Data items:
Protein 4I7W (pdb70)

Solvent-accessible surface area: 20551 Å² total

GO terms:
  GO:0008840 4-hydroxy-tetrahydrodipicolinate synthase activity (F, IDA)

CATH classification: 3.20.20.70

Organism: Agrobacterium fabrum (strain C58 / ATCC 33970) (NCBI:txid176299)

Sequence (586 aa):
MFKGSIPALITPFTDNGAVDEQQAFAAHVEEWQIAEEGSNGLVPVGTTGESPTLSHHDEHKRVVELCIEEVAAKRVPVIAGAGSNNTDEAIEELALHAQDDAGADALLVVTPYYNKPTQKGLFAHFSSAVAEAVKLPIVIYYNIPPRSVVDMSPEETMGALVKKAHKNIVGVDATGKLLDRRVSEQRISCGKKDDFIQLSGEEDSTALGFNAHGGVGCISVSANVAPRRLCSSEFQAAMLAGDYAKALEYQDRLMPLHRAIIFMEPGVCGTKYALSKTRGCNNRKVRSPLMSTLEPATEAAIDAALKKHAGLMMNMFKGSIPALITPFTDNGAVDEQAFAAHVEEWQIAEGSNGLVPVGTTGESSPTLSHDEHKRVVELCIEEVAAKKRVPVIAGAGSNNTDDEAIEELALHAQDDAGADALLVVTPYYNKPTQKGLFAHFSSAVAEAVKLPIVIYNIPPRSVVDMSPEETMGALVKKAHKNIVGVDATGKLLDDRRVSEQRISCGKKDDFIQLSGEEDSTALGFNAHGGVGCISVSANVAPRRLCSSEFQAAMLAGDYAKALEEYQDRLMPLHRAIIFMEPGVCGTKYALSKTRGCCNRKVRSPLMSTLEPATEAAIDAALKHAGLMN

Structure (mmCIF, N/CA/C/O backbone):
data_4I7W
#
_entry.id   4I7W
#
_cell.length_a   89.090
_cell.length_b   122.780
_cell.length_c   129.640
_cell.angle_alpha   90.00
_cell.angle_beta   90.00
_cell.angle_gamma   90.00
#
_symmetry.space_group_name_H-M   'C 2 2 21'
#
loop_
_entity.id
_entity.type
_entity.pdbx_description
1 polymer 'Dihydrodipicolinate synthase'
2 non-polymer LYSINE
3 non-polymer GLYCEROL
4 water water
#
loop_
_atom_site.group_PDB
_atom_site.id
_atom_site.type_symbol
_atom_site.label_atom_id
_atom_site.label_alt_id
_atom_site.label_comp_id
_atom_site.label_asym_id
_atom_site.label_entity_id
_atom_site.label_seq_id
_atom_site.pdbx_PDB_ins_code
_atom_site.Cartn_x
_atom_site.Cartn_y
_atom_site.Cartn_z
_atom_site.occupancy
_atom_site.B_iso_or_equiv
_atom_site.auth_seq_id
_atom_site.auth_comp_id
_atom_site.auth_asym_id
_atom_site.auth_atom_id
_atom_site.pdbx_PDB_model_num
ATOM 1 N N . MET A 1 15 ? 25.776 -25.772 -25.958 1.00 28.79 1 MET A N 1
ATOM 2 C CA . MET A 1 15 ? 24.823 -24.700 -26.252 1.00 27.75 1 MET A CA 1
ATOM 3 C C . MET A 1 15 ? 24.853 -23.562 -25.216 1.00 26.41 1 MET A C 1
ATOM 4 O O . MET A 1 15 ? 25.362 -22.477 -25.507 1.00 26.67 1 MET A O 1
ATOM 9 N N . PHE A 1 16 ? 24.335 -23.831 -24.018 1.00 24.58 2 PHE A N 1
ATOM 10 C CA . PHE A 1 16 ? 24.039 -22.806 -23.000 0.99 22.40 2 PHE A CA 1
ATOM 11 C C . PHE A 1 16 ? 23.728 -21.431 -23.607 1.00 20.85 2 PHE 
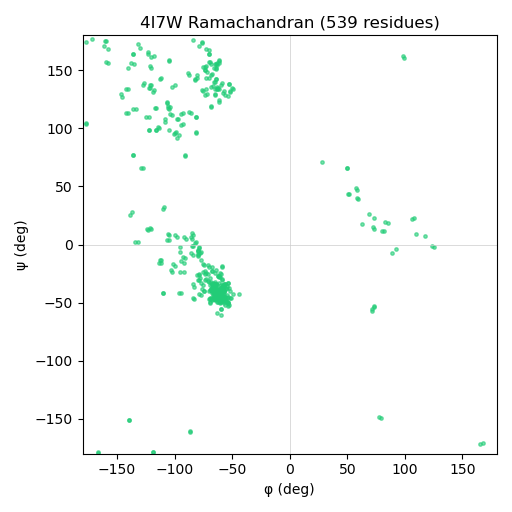A C 1
ATOM 12 O O . PHE A 1 16 ? 24.532 -20.499 -23.523 1.00 20.73 2 PHE A O 1
ATOM 20 N N . LYS A 1 17 ? 22.558 -21.334 -24.237 1.00 18.66 3 LYS A N 1
ATOM 21 C CA . LYS A 1 17 ? 22.076 -20.098 -24.864 1.00 16.78 3 LYS A CA 1
ATOM 22 C C . LYS A 1 17 ? 20.550 -20.114 -25.021 1.00 15.27 3 LYS A C 1
ATOM 23 O O . LYS A 1 17 ? 19.915 -21.152 -24.847 1.00 14.89 3 LYS A O 1
ATOM 26 N N . GLY A 1 18 ? 19.966 -18.967 -25.350 1.00 13.56 4 GLY A N 1
ATOM 27 C CA . GLY A 1 18 ? 18.536 -18.889 -25.632 1.00 11.99 4 GLY A CA 1
ATOM 28 C C . GLY A 1 18 ? 17.656 -18.907 -24.395 1.00 10.84 4 GLY A C 1
ATOM 29 O O . GLY A 1 18 ? 18.051 -18.419 -23.336 1.00 10.47 4 GLY A O 1
ATOM 30 N N . SER A 1 19 ? 16.459 -19.469 -24.540 1.00 9.97 5 SER A N 1
ATOM 31 C CA . SER A 1 19 ? 15.463 -19.478 -23.470 1.00 9.49 5 SER A CA 1
ATOM 32 C C . SER A 1 19 ? 15.530 -20.770 -22.659 1.00 9.12 5 SER A C 1
ATOM 33 O O . SER A 1 19 ? 15.207 -21.854 -23.160 1.00 9.10 5 SER A O 1
ATOM 36 N N . ILE A 1 20 ? 15.945 -20.641 -21.401 1.00 8.71 6 ILE A N 1
ATOM 37 C CA . ILE A 1 20 ? 16.191 -21.786 -20.531 1.00 8.63 6 ILE A CA 1
ATOM 38 C C . ILE A 1 20 ? 15.320 -21.668 -19.277 1.00 8.47 6 ILE A C 1
ATOM 39 O O . ILE A 1 20 ? 15.672 -20.942 -18.348 1.00 8.28 6 ILE A O 1
ATOM 44 N N . PRO A 1 21 ? 14.170 -22.367 -19.242 1.00 8.23 7 PRO A N 1
ATOM 45 C CA . PRO A 1 21 ? 13.311 -22.248 -18.061 1.00 8.41 7 PRO A CA 1
ATOM 46 C C . PRO A 1 21 ? 13.964 -22.765 -16.783 1.00 8.32 7 PRO A C 1
ATOM 47 O O . PRO A 1 21 ? 14.572 -23.839 -16.776 1.00 8.34 7 PRO A O 1
ATOM 51 N N . ALA A 1 22 ? 13.848 -21.979 -15.716 1.00 8.08 8 ALA A N 1
ATOM 52 C CA . ALA A 1 22 ? 14.067 -22.483 -14.373 1.00 7.94 8 ALA A CA 1
ATOM 53 C C . ALA A 1 22 ? 12.758 -23.159 -13.990 1.00 8.03 8 ALA A C 1
ATOM 54 O O . ALA A 1 22 ? 11.801 -22.505 -13.566 1.00 7.90 8 ALA A O 1
ATOM 56 N N . LEU A 1 23 ? 12.715 -24.472 -14.192 1.00 7.82 9 LEU A N 1
ATOM 57 C CA . LEU A 1 23 ? 11.476 -25.240 -14.104 1.00 8.17 9 LEU A CA 1
ATOM 58 C C . LEU A 1 23 ? 10.860 -25.209 -12.719 1.00 8.28 9 LEU A C 1
ATOM 59 O O . LEU A 1 23 ? 11.556 -25.375 -11.716 1.00 8.33 9 LEU A O 1
ATOM 64 N N . ILE A 1 24 ? 9.546 -25.008 -12.672 1.00 8.37 10 ILE A N 1
ATOM 65 C CA . ILE A 1 24 ? 8.801 -25.244 -11.441 1.00 8.68 10 ILE A CA 1
ATOM 66 C C . ILE A 1 24 ? 8.861 -26.730 -11.079 1.00 8.73 10 ILE A C 1
ATOM 67 O O . ILE A 1 24 ? 9.091 -27.584 -11.943 1.00 8.64 10 ILE A O 1
ATOM 72 N N . THR A 1 25 ? 8.699 -27.019 -9.792 1.00 8.86
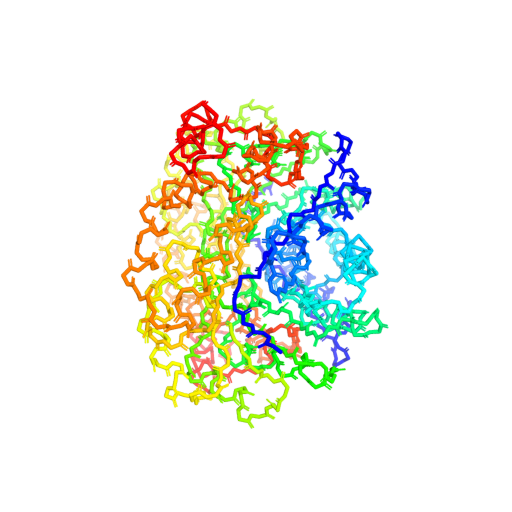 11 THR A N 1
ATOM 73 C CA . THR A 1 25 ? 8.503 -28.384 -9.314 1.00 9.16 11 THR A CA 1
ATOM 74 C C . THR A 1 25 ? 7.047 -28.504 -8.884 1.00 9.55 11 THR A C 1
ATOM 75 O O . THR A 1 25 ? 6.652 -27.924 -7.870 1.00 9.65 11 THR A O 1
ATOM 79 N N . PRO A 1 26 ? 6.232 -29.227 -9.673 1.00 9.83 12 PRO A N 1
ATOM 80 C CA . PRO A 1 26 ? 4.825 -29.392 -9.314 1.00 10.04 12 PRO A CA 1
ATOM 81 C C . PRO A 1 26 ? 4.640 -30.332 -8.130 1.00 10.18 12 PRO A C 1
ATOM 82 O O . PRO A 1 26 ? 5.379 -31.313 -7.989 1.00 10.06 12 PRO A O 1
ATOM 86 N N . PHE A 1 27 ? 3.667 -30.010 -7.282 1.00 10.61 13 PHE A N 1
ATOM 87 C CA . PHE A 1 27 ? 3.305 -30.852 -6.149 1.00 11.03 13 PHE A CA 1
ATOM 88 C C . PHE A 1 27 ? 1.841 -31.260 -6.229 1.00 11.62 13 PHE A C 1
ATOM 89 O O . PHE A 1 27 ? 1.017 -30.554 -6.814 1.00 11.47 13 PHE A O 1
ATOM 97 N N . THR A 1 28 ? 1.523 -32.402 -5.628 1.00 12.42 14 THR A N 1
ATOM 98 C CA . THR A 1 28 ? 0.133 -32.757 -5.364 1.00 13.38 14 THR A CA 1
ATOM 99 C C . THR A 1 28 ? -0.337 -31.982 -4.129 1.00 13.92 14 THR A C 1
ATOM 100 O O . THR A 1 28 ? 0.474 -31.336 -3.456 1.00 13.69 14 THR A O 1
ATOM 104 N N . ASP A 1 29 ? -1.638 -32.034 -3.843 1.00 14.71 15 ASP A N 1
ATOM 105 C CA . ASP A 1 29 ? -2.240 -31.284 -2.732 1.00 15.62 15 ASP A CA 1
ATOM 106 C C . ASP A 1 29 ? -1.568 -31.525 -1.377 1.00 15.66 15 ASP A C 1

*Action item*
Return, unchanged, the run of lines above that opens with the line containing "ATOM 64 N N" and closes with the line containing "ATOM 67 O O". Include both.

*Your response*
ATOM 64 N N . ILE A 1 24 ? 9.546 -25.008 -12.672 1.00 8.37 10 ILE A N 1
ATOM 65 C CA . ILE A 1 24 ? 8.801 -25.244 -11.441 1.00 8.68 10 ILE A CA 1
ATOM 66 C C . ILE A 1 24 ? 8.861 -26.730 -11.079 1.00 8.73 10 ILE A C 1
ATOM 67 O O . ILE A 1 24 ? 9.091 -27.584 -11.943 1.00 8.64 10 ILE A O 1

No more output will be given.